Records drawn from a dataset:
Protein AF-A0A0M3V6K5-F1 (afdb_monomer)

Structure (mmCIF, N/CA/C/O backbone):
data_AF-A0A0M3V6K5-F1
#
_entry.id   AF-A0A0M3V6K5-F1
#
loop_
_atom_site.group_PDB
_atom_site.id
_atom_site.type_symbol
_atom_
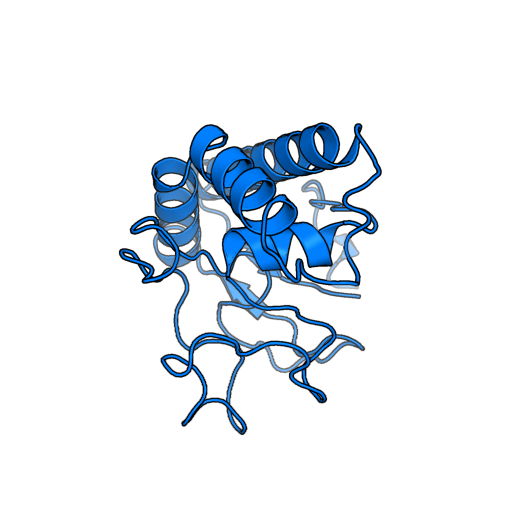site.label_atom_id
_atom_site.label_alt_id
_atom_site.label_comp_id
_atom_site.label_asym_id
_atom_site.label_entity_id
_atom_site.label_seq_id
_atom_site.pdbx_PDB_ins_code
_atom_site.Cartn_x
_atom_site.Cartn_y
_atom_site.Cartn_z
_atom_site.occupancy
_atom_site.B_iso_or_equiv
_atom_site.auth_seq_id
_atom_site.auth_comp_id
_atom_site.auth_asym_id
_atom_site.auth_atom_id
_atom_site.pdbx_PDB_model_num
ATOM 1 N N . MET A 1 1 ? -28.792 -4.652 2.745 1.00 46.75 1 MET A N 1
ATOM 2 C CA . MET A 1 1 ? -28.884 -3.284 3.290 1.00 46.75 1 MET A CA 1
ATOM 3 C C . MET A 1 1 ? -28.000 -3.232 4.536 1.00 46.75 1 MET A C 1
ATOM 5 O O . MET A 1 1 ? -28.494 -3.390 5.635 1.00 46.75 1 MET A O 1
ATOM 9 N N . PHE A 1 2 ? -26.681 -3.203 4.328 1.00 44.50 2 PHE A N 1
ATOM 10 C CA . PHE A 1 2 ? -25.637 -3.112 5.371 1.00 44.50 2 PHE A CA 1
ATOM 11 C C . PHE A 1 2 ? -24.636 -2.019 4.965 1.00 44.50 2 PHE A C 1
ATOM 13 O O . PHE A 1 2 ? -24.246 -1.193 5.773 1.00 44.50 2 PHE A O 1
ATOM 20 N N . LEU A 1 3 ? -24.344 -1.932 3.661 1.00 49.41 3 LEU A N 1
ATOM 21 C CA . LEU A 1 3 ? -23.540 -0.867 3.053 1.00 49.41 3 LEU A CA 1
ATOM 22 C C . LEU A 1 3 ? -24.242 0.506 2.999 1.00 49.41 3 LEU A C 1
ATOM 24 O O . LEU A 1 3 ? -23.576 1.527 2.949 1.00 49.41 3 LEU A O 1
ATOM 28 N N . SER A 1 4 ? -25.578 0.558 3.040 1.00 46.53 4 SER A N 1
ATOM 29 C CA . SER A 1 4 ? -26.351 1.810 2.911 1.00 46.53 4 SER A CA 1
ATOM 30 C C . SER A 1 4 ? -26.299 2.725 4.140 1.00 46.53 4 SER A C 1
ATOM 32 O O . SER A 1 4 ? -26.854 3.815 4.096 1.00 46.53 4 SER A O 1
ATOM 34 N N . GLU A 1 5 ? -25.705 2.264 5.243 1.00 46.28 5 GLU A N 1
ATOM 35 C CA . GLU A 1 5 ? -25.592 3.008 6.508 1.00 46.28 5 GLU A CA 1
ATOM 36 C C . GLU A 1 5 ? -24.185 3.595 6.724 1.00 46.28 5 GLU A C 1
ATOM 38 O O . GLU A 1 5 ? -23.921 4.212 7.754 1.00 46.28 5 GLU A O 1
ATOM 43 N N . TRP A 1 6 ? -23.262 3.411 5.774 1.00 54.88 6 TRP A N 1
ATOM 44 C CA . TRP A 1 6 ? -21.911 3.960 5.863 1.00 54.88 6 TRP A CA 1
ATOM 45 C C . TRP A 1 6 ? -21.881 5.360 5.234 1.00 54.88 6 TRP A C 1
ATOM 47 O O . TRP A 1 6 ? -21.780 5.506 4.024 1.00 54.88 6 TRP A O 1
ATOM 57 N N . GLU A 1 7 ? -21.960 6.402 6.067 1.00 50.59 7 GLU A N 1
ATOM 58 C CA . GLU A 1 7 ? -21.825 7.818 5.663 1.00 50.59 7 GLU A CA 1
ATOM 59 C C . GLU A 1 7 ? -20.371 8.249 5.357 1.00 50.59 7 GLU A C 1
ATOM 61 O O . GLU A 1 7 ? -20.107 9.430 5.139 1.00 50.59 7 GLU A O 1
ATOM 66 N N . ASN A 1 8 ? -19.406 7.324 5.361 1.00 55.50 8 ASN A N 1
ATOM 67 C CA . ASN A 1 8 ? -17.989 7.646 5.166 1.00 55.50 8 ASN A CA 1
ATOM 68 C C . ASN A 1 8 ? -17.569 7.419 3.712 1.00 55.50 8 ASN A C 1
ATOM 70 O O . ASN A 1 8 ? -18.063 6.471 3.101 1.00 55.50 8 ASN A O 1
ATOM 74 N N . PRO A 1 9 ? -16.650 8.240 3.172 1.00 61.56 9 PRO A N 1
ATOM 75 C CA . PRO A 1 9 ? -16.229 8.107 1.788 1.00 61.56 9 PRO A CA 1
ATOM 76 C C . PRO A 1 9 ? -15.633 6.717 1.559 1.00 61.56 9 PRO A C 1
ATOM 78 O O . PRO A 1 9 ? -14.806 6.232 2.331 1.00 61.56 9 PRO A O 1
ATOM 81 N N . GLU A 1 10 ? -16.109 6.058 0.515 1.00 70.69 10 GLU A N 1
ATOM 82 C CA . GLU A 1 10 ? -15.439 4.912 -0.078 1.00 70.69 10 GLU A CA 1
ATOM 83 C C . GLU A 1 10 ? -14.110 5.397 -0.666 1.00 70.69 10 GLU A C 1
ATOM 85 O O . GLU A 1 10 ? -14.068 6.449 -1.306 1.00 70.69 10 GLU A O 1
ATOM 90 N N . LEU A 1 11 ? -13.024 4.660 -0.426 1.00 72.75 11 LEU A N 1
ATOM 91 C CA . LEU A 1 11 ? -11.788 4.875 -1.169 1.00 72.75 11 LEU A CA 1
ATOM 92 C C . LEU A 1 11 ? -11.941 4.175 -2.526 1.00 72.75 11 LEU A C 1
ATOM 94 O O . LEU A 1 11 ? -11.670 2.979 -2.643 1.00 72.75 11 LEU A O 1
ATOM 98 N N . ASP A 1 12 ? -12.429 4.911 -3.524 1.00 72.25 12 ASP A N 1
ATOM 99 C CA . ASP A 1 12 ? -12.554 4.432 -4.904 1.00 72.25 12 ASP A CA 1
ATOM 100 C C . ASP A 1 12 ? -11.204 4.548 -5.614 1.00 72.25 12 ASP A C 1
ATOM 102 O O . ASP A 1 12 ? -10.880 5.535 -6.274 1.00 72.25 12 ASP A O 1
ATOM 106 N N . LEU A 1 13 ? -10.399 3.502 -5.468 1.00 66.94 13 LEU A N 1
ATOM 107 C CA . LEU A 1 13 ? -9.257 3.291 -6.340 1.00 66.94 13 LEU A CA 1
ATOM 108 C C . LEU A 1 13 ? -9.823 2.752 -7.649 1.00 66.94 13 LEU A C 1
ATOM 110 O O . LEU A 1 13 ? -10.278 1.610 -7.673 1.00 66.94 13 LEU A O 1
ATOM 114 N N . HIS A 1 14 ? -9.808 3.555 -8.717 1.00 66.00 14 HIS A N 1
ATOM 115 C CA . HIS A 1 14 ? -10.274 3.158 -10.050 1.00 66.00 14 HIS A CA 1
ATOM 116 C C . HIS A 1 14 ? -9.541 1.893 -10.593 1.00 66.00 14 HIS A C 1
ATOM 118 O O . HIS A 1 14 ? -9.084 0.997 -9.883 1.00 66.00 14 HIS A O 1
ATOM 124 N N . LYS A 1 15 ? -9.380 1.754 -11.915 1.00 64.25 15 LYS A N 1
ATOM 125 C CA . LYS A 1 15 ? -8.787 0.551 -12.540 1.00 64.25 15 LYS A CA 1
ATOM 126 C C . LYS A 1 15 ? -7.354 0.211 -12.092 1.00 64.25 15 LYS A C 1
ATOM 128 O O . LYS A 1 15 ? -6.901 -0.878 -12.429 1.00 64.25 15 LYS A O 1
ATOM 133 N N . SER A 1 16 ? -6.693 1.079 -11.326 1.00 76.75 16 SER A N 1
ATOM 134 C CA . SER A 1 16 ? -5.287 0.954 -10.937 1.00 76.75 16 SER A CA 1
ATOM 135 C C . SER A 1 16 ? -5.024 0.215 -9.619 1.00 76.75 16 SER A C 1
ATOM 137 O O . SER A 1 16 ? -3.887 0.149 -9.145 1.00 76.75 16 SER A O 1
ATOM 139 N N . TRP A 1 17 ? -6.058 -0.351 -8.987 1.00 79.56 17 TRP A N 1
ATOM 140 C CA . TRP A 1 17 ? -5.895 -1.080 -7.725 1.00 79.56 17 TRP A CA 1
ATOM 141 C C . TRP A 1 17 ? -4.914 -2.263 -7.844 1.00 79.56 17 TRP A C 1
ATOM 143 O O . TRP A 1 17 ? -4.268 -2.639 -6.865 1.00 79.56 17 TRP A O 1
ATOM 153 N N . ARG A 1 18 ? -4.760 -2.853 -9.040 1.00 81.31 18 ARG A N 1
ATOM 154 C CA . ARG A 1 18 ? -3.841 -3.979 -9.285 1.00 81.31 18 ARG A CA 1
ATOM 155 C C . ARG A 1 18 ? -2.384 -3.524 -9.279 1.00 81.31 18 ARG A C 1
ATOM 157 O O . ARG A 1 18 ? -1.545 -4.174 -8.657 1.00 81.31 18 ARG A O 1
ATOM 164 N N . GLU A 1 19 ? -2.111 -2.418 -9.953 1.00 87.31 19 GLU A N 1
ATOM 165 C CA . GLU A 1 19 ? -0.820 -1.755 -10.099 1.00 87.31 19 GLU A CA 1
ATOM 166 C C . GLU A 1 19 ? -0.312 -1.330 -8.722 1.00 87.31 19 GLU A C 1
ATOM 168 O O . GLU A 1 19 ? 0.783 -1.719 -8.308 1.00 87.31 19 GLU A O 1
ATOM 173 N N . ILE A 1 20 ? -1.152 -0.630 -7.957 1.00 90.31 20 ILE A N 1
ATOM 174 C CA . ILE A 1 20 ? -0.763 -0.163 -6.629 1.00 90.31 20 ILE A CA 1
ATOM 175 C C . ILE A 1 20 ? -0.643 -1.309 -5.620 1.00 90.31 20 ILE A C 1
ATOM 177 O O . ILE A 1 20 ? 0.279 -1.306 -4.807 1.00 90.31 20 ILE A O 1
ATOM 181 N N . THR A 1 21 ? -1.478 -2.355 -5.708 1.00 87.38 21 THR A N 1
ATOM 182 C CA . THR A 1 21 ? -1.301 -3.569 -4.886 1.00 87.38 21 THR A CA 1
ATOM 183 C C . THR A 1 21 ? 0.054 -4.220 -5.154 1.00 87.38 21 THR A C 1
ATOM 185 O O . THR A 1 21 ? 0.742 -4.619 -4.213 1.00 87.38 21 THR A O 1
ATOM 188 N N . PHE A 1 22 ? 0.473 -4.293 -6.419 1.00 87.50 22 PHE A N 1
ATOM 189 C CA . PHE A 1 22 ? 1.783 -4.825 -6.773 1.00 87.50 22 PHE A CA 1
ATOM 190 C C . PHE A 1 22 ? 2.917 -3.986 -6.170 1.00 87.50 22 PHE A C 1
ATOM 192 O O . PHE A 1 22 ? 3.817 -4.549 -5.546 1.00 87.50 22 PHE A O 1
ATOM 199 N N . LEU A 1 23 ? 2.856 -2.658 -6.279 1.00 91.00 23 LEU A N 1
ATOM 200 C CA . LEU A 1 23 ? 3.886 -1.771 -5.728 1.00 91.00 23 LEU A CA 1
ATOM 201 C C . LEU A 1 23 ? 3.922 -1.780 -4.192 1.00 91.00 23 LEU A C 1
ATOM 203 O O . LEU A 1 23 ? 4.999 -1.692 -3.601 1.00 91.00 23 LEU A O 1
ATOM 207 N N . LEU A 1 24 ? 2.777 -1.928 -3.527 1.00 91.94 24 LEU A N 1
ATOM 208 C CA . LEU A 1 24 ? 2.703 -1.978 -2.067 1.00 91.94 24 LEU A CA 1
ATOM 209 C C . LEU A 1 24 ? 3.119 -3.339 -1.506 1.00 91.94 24 LEU A C 1
ATOM 211 O O . LEU A 1 24 ? 3.901 -3.401 -0.555 1.00 91.94 24 LEU A O 1
ATOM 215 N N . ALA A 1 25 ? 2.613 -4.426 -2.086 1.00 85.69 25 ALA A N 1
ATOM 216 C CA . ALA A 1 25 ? 2.657 -5.751 -1.478 1.00 85.69 25 ALA A CA 1
ATOM 217 C C . ALA A 1 25 ? 3.518 -6.772 -2.238 1.00 85.69 25 ALA A C 1
ATOM 219 O O . ALA A 1 25 ? 3.788 -7.854 -1.714 1.00 85.69 25 ALA A O 1
ATOM 220 N N . GLY A 1 26 ? 3.962 -6.452 -3.456 1.00 80.19 26 GLY A N 1
ATOM 221 C CA . GLY A 1 26 ? 4.806 -7.321 -4.279 1.00 80.19 26 GLY A CA 1
ATOM 222 C C . GLY A 1 26 ? 4.074 -8.512 -4.909 1.00 80.19 26 GLY A C 1
ATOM 223 O O . GLY A 1 26 ? 4.721 -9.484 -5.302 1.00 80.19 26 GLY A O 1
ATOM 224 N N . TYR A 1 27 ? 2.740 -8.474 -4.992 1.00 72.19 27 TYR A N 1
ATOM 225 C CA . TYR A 1 27 ? 1.919 -9.509 -5.628 1.00 72.19 27 TYR A CA 1
ATOM 226 C C . TYR A 1 27 ? 0.771 -8.890 -6.438 1.00 72.19 27 TYR A C 1
ATOM 228 O O . TYR A 1 27 ? 0.402 -7.742 -6.211 1.00 72.19 27 TYR A O 1
ATOM 236 N N . ILE A 1 28 ? 0.170 -9.664 -7.351 1.00 63.12 28 ILE A N 1
ATOM 237 C CA . ILE A 1 28 ? -1.068 -9.262 -8.040 1.00 63.12 28 ILE A CA 1
ATOM 238 C C . ILE A 1 28 ? -2.222 -10.096 -7.521 1.00 63.12 28 ILE A C 1
ATOM 240 O O . ILE A 1 28 ? -2.120 -11.319 -7.443 1.00 63.12 28 ILE A O 1
ATOM 244 N N . SER A 1 29 ? -3.333 -9.437 -7.228 1.00 51.25 29 SER A N 1
ATOM 245 C CA . SER A 1 29 ? -4.604 -10.084 -6.931 1.00 51.25 29 SER A CA 1
ATOM 246 C C . SER A 1 29 ? -5.031 -11.015 -8.074 1.00 51.25 29 SER A C 1
ATOM 248 O O . SER A 1 29 ? -5.043 -12.220 -7.909 1.00 51.25 29 SER A O 1
ATOM 250 N N . ALA A 1 30 ? -5.252 -10.511 -9.290 1.00 44.53 30 ALA A N 1
ATOM 251 C CA . ALA A 1 30 ? -5.819 -11.278 -10.411 1.00 44.53 30 ALA A CA 1
ATOM 252 C C . ALA A 1 30 ? -5.052 -12.556 -10.840 1.00 44.53 30 ALA A C 1
ATOM 254 O O . ALA A 1 30 ? -5.631 -13.417 -11.504 1.00 44.53 30 ALA A O 1
ATOM 255 N N . TYR A 1 31 ? -3.780 -12.712 -10.460 1.00 45.22 31 TYR A N 1
ATOM 256 C CA . TYR A 1 31 ? -2.925 -13.847 -10.833 1.00 45.22 31 TYR A CA 1
ATOM 257 C C . TYR A 1 31 ? -2.845 -14.941 -9.754 1.00 45.22 31 TYR A C 1
ATOM 259 O O . TYR A 1 31 ? -1.856 -15.668 -9.662 1.00 45.22 31 TYR A O 1
ATOM 267 N N . TYR A 1 32 ? -3.934 -15.133 -9.000 1.00 46.59 32 TYR A N 1
ATOM 268 C CA . TYR A 1 32 ? -4.135 -16.261 -8.077 1.00 46.59 32 TYR A CA 1
ATOM 269 C C . TYR A 1 32 ? -3.855 -17.641 -8.710 1.00 46.59 32 TYR A C 1
ATOM 271 O O . TYR A 1 32 ? -3.421 -18.560 -8.019 1.00 46.59 32 TYR A O 1
ATOM 279 N N . ASN A 1 33 ? -4.076 -17.787 -10.024 1.00 37.22 33 ASN A N 1
ATOM 280 C CA . ASN A 1 33 ? -4.031 -19.079 -10.719 1.00 37.22 33 ASN A CA 1
ATOM 281 C C . ASN A 1 33 ? -2.872 -19.246 -11.717 1.00 37.22 33 ASN A C 1
ATOM 283 O O . ASN A 1 33 ? -2.656 -20.360 -12.193 1.00 37.22 33 ASN A O 1
ATOM 287 N N . THR A 1 34 ? -2.107 -18.196 -12.034 1.00 36.41 34 THR A N 1
ATOM 288 C CA . THR A 1 34 ? -0.942 -18.303 -12.929 1.00 36.41 34 THR A CA 1
ATOM 289 C C . THR A 1 34 ? 0.180 -17.365 -12.480 1.00 36.41 34 THR A C 1
ATOM 291 O O . THR A 1 34 ? 0.120 -16.169 -12.749 1.00 36.41 34 THR A O 1
ATOM 294 N N . PRO A 1 35 ? 1.236 -17.873 -11.820 1.00 39.25 35 PRO A N 1
ATOM 295 C CA . PRO A 1 35 ? 2.397 -17.063 -11.483 1.00 39.25 35 PRO A CA 1
ATOM 296 C C . PRO A 1 35 ? 3.205 -16.768 -12.756 1.00 39.25 35 PRO A C 1
ATOM 298 O O . PRO A 1 35 ? 4.134 -17.496 -13.103 1.00 39.25 35 PRO A O 1
ATOM 301 N N . GLN A 1 36 ? 2.847 -15.713 -13.493 1.00 36.16 36 GLN A N 1
A
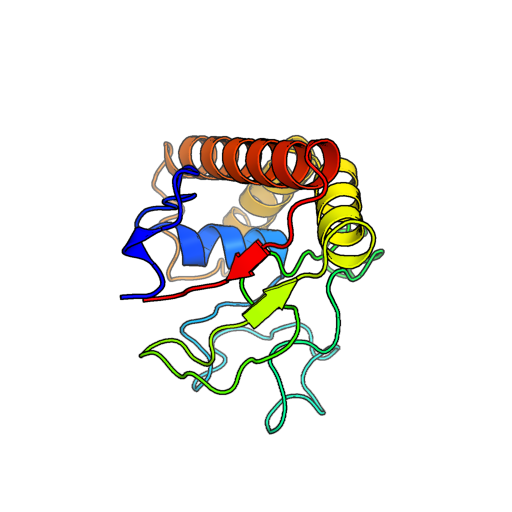TOM 302 C CA . GLN A 1 36 ? 3.749 -15.113 -14.474 1.00 36.16 36 GLN A CA 1
ATOM 303 C C . GLN A 1 36 ? 4.632 -14.091 -13.763 1.00 36.16 36 GLN A C 1
ATOM 305 O O . GLN A 1 36 ? 4.280 -12.929 -13.597 1.00 36.16 36 GLN A O 1
ATOM 310 N N . GLY A 1 37 ? 5.790 -14.572 -13.327 1.00 39.91 37 GLY A N 1
ATOM 311 C CA . GLY A 1 37 ? 6.756 -13.806 -12.555 1.00 39.91 37 GLY A CA 1
ATOM 312 C C . GLY A 1 37 ? 6.961 -14.483 -11.216 1.00 39.91 37 GLY A C 1
ATOM 313 O O . GLY A 1 37 ? 6.008 -14.762 -10.492 1.00 39.91 37 GLY A O 1
ATOM 314 N N . LYS A 1 38 ? 8.211 -14.803 -10.895 1.00 37.91 38 LYS A N 1
ATOM 315 C CA . LYS A 1 38 ? 8.574 -15.253 -9.557 1.00 37.91 38 LYS A CA 1
ATOM 316 C C . LYS A 1 38 ? 8.181 -14.141 -8.576 1.00 37.91 38 LYS A C 1
ATOM 318 O O . LYS A 1 38 ? 8.945 -13.197 -8.401 1.00 37.91 38 LYS A O 1
ATOM 323 N N . ILE A 1 39 ? 7.022 -14.262 -7.920 1.00 46.44 39 ILE A N 1
ATOM 324 C CA . ILE A 1 39 ? 6.882 -13.757 -6.549 1.00 46.44 39 ILE A CA 1
ATOM 325 C C . ILE A 1 39 ? 8.115 -14.331 -5.852 1.00 46.44 39 ILE A C 1
ATOM 327 O O . ILE A 1 39 ? 8.301 -15.549 -5.975 1.00 46.44 39 ILE A O 1
ATOM 331 N N . PRO A 1 40 ? 9.008 -13.509 -5.263 1.00 42.59 40 PRO A N 1
ATOM 332 C CA . PRO A 1 40 ? 10.245 -14.003 -4.680 1.00 42.59 40 PRO A CA 1
ATOM 333 C C . PRO A 1 40 ? 9.931 -15.283 -3.918 1.00 42.59 40 PRO A C 1
ATOM 335 O O . PRO A 1 40 ? 8.960 -15.309 -3.157 1.00 42.59 40 PRO A O 1
ATOM 338 N N . GLU A 1 41 ? 10.703 -16.342 -4.167 1.00 39.88 41 GLU A N 1
ATOM 339 C CA . GLU A 1 41 ? 10.521 -17.710 -3.643 1.00 39.88 41 GLU A CA 1
ATOM 340 C C . GLU A 1 41 ? 10.428 -17.776 -2.093 1.00 39.88 41 GLU A C 1
ATOM 342 O O . GLU A 1 41 ? 10.348 -18.845 -1.504 1.00 39.88 41 GLU A O 1
ATOM 347 N N . LEU A 1 42 ? 10.389 -16.628 -1.416 1.00 39.47 42 LEU A N 1
ATOM 348 C CA . LEU A 1 42 ? 10.339 -16.401 0.015 1.00 39.47 42 LEU A CA 1
ATOM 349 C C . LEU A 1 42 ? 8.957 -16.304 0.665 1.00 39.47 42 LEU A C 1
ATOM 351 O O . LEU A 1 42 ? 8.919 -16.262 1.892 1.00 39.47 42 LEU A O 1
ATOM 355 N N . ILE A 1 43 ? 7.836 -16.267 -0.065 1.00 44.28 43 ILE A N 1
ATOM 356 C CA . ILE A 1 43 ? 6.516 -16.131 0.598 1.00 44.28 43 ILE A CA 1
ATOM 357 C C . ILE A 1 43 ? 5.555 -17.299 0.314 1.00 44.28 43 ILE A C 1
ATOM 359 O O . ILE A 1 43 ? 4.724 -17.630 1.160 1.00 44.28 43 ILE A O 1
ATOM 363 N N . VAL A 1 44 ? 5.677 -17.999 -0.820 1.00 42.09 44 VAL A N 1
ATOM 364 C CA . VAL A 1 44 ? 4.568 -18.829 -1.342 1.00 42.09 44 VAL A CA 1
ATOM 365 C C . VAL A 1 44 ? 4.871 -20.333 -1.406 1.00 42.09 44 VAL A C 1
ATOM 367 O O . VAL A 1 44 ? 4.247 -21.049 -2.176 1.00 42.09 44 VAL A O 1
ATOM 370 N N . GLU A 1 45 ? 5.762 -20.885 -0.576 1.00 38.06 45 GLU A N 1
ATOM 371 C CA . GLU A 1 45 ? 5.863 -22.360 -0.494 1.00 38.06 45 GLU A CA 1
ATOM 372 C C . GLU A 1 45 ? 4.759 -22.977 0.396 1.00 38.06 45 GLU A C 1
ATOM 374 O O . GLU A 1 45 ? 4.413 -24.148 0.260 1.00 38.06 45 GLU A O 1
ATOM 379 N N . LYS A 1 46 ? 4.128 -22.181 1.276 1.00 37.59 46 LYS A N 1
ATOM 380 C CA . LYS A 1 46 ? 3.036 -22.640 2.166 1.00 37.59 46 LYS A CA 1
ATOM 381 C C . LYS A 1 46 ? 1.683 -21.950 1.949 1.00 37.59 46 LYS A C 1
ATOM 383 O O . LYS A 1 46 ? 0.683 -22.417 2.489 1.00 37.59 46 LYS A O 1
ATOM 388 N N . GLY A 1 47 ? 1.637 -20.880 1.154 1.00 39.84 47 GLY A N 1
ATOM 389 C CA . GLY A 1 47 ? 0.443 -20.040 0.969 1.00 39.84 47 GLY A CA 1
ATOM 390 C C . GLY A 1 47 ? -0.542 -20.518 -0.102 1.00 39.84 47 GLY A C 1
ATOM 391 O O . GLY A 1 47 ? -1.663 -20.031 -0.154 1.00 39.84 47 GLY A O 1
ATOM 392 N N . TYR A 1 48 ? -0.178 -21.507 -0.927 1.00 39.44 48 TYR A N 1
ATOM 393 C CA . TYR A 1 48 ? -0.980 -21.917 -2.093 1.00 39.44 48 TYR A CA 1
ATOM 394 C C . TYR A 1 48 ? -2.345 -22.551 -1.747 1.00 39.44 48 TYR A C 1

## The task
The lines above, starting at the one with "ATOM 70 O O" and ending at the one with "ATOM 94 O O", are the only ones to return, exactly as written.

## Result below
ATOM 70 O O . ASN A 1 8 ? -18.063 6.471 3.101 1.00 55.50 8 ASN A O 1
ATOM 74 N N . PRO A 1 9 ? -16.650 8.240 3.172 1.00 61.56 9 PRO A N 1
ATOM 75 C CA . PRO A 1 9 ? -16.229 8.107 1.788 1.00 61.56 9 PRO A CA 1
ATOM 76 C C . PRO A 1 9 ? -15.633 6.717 1.559 1.00 61.56 9 PRO A C 1
ATOM 78 O O . PRO A 1 9 ? -14.806 6.232 2.331 1.00 61.56 9 PRO A O 1
ATOM 81 N N . GLU A 1 10 ? -16.109 6.058 0.515 1.00 70.69 10 GLU A N 1
ATOM 82 C CA . GLU A 1 10 ? -15.439 4.912 -0.078 1.00 70.69 10 GLU A CA 1
ATOM 83 C C . GLU A 1 10 ? -14.110 5.397 -0.666 1.00 70.69 10 GLU A C 1
ATOM 85 O O . GLU A 1 10 ? -14.068 6.449 -1.306 1.00 70.69 10 GLU A O 1
ATOM 90 N N . LEU A 1 11 ? -13.024 4.660 -0.426 1.00 72.75 11 LEU A N 1
ATOM 91 C CA . LEU A 1 11 ? -11.788 4.875 -1.169 1.00 72.75 11 LEU A CA 1
ATOM 92 C C . LEU A 1 11 ? -11.941 4.175 -2.526 1.00 72.75 11 LEU A C 1
ATOM 94 O O . LEU A 1 11 ? -11.670 2.979 -2.643 1.00 72.75 11 LEU A O 1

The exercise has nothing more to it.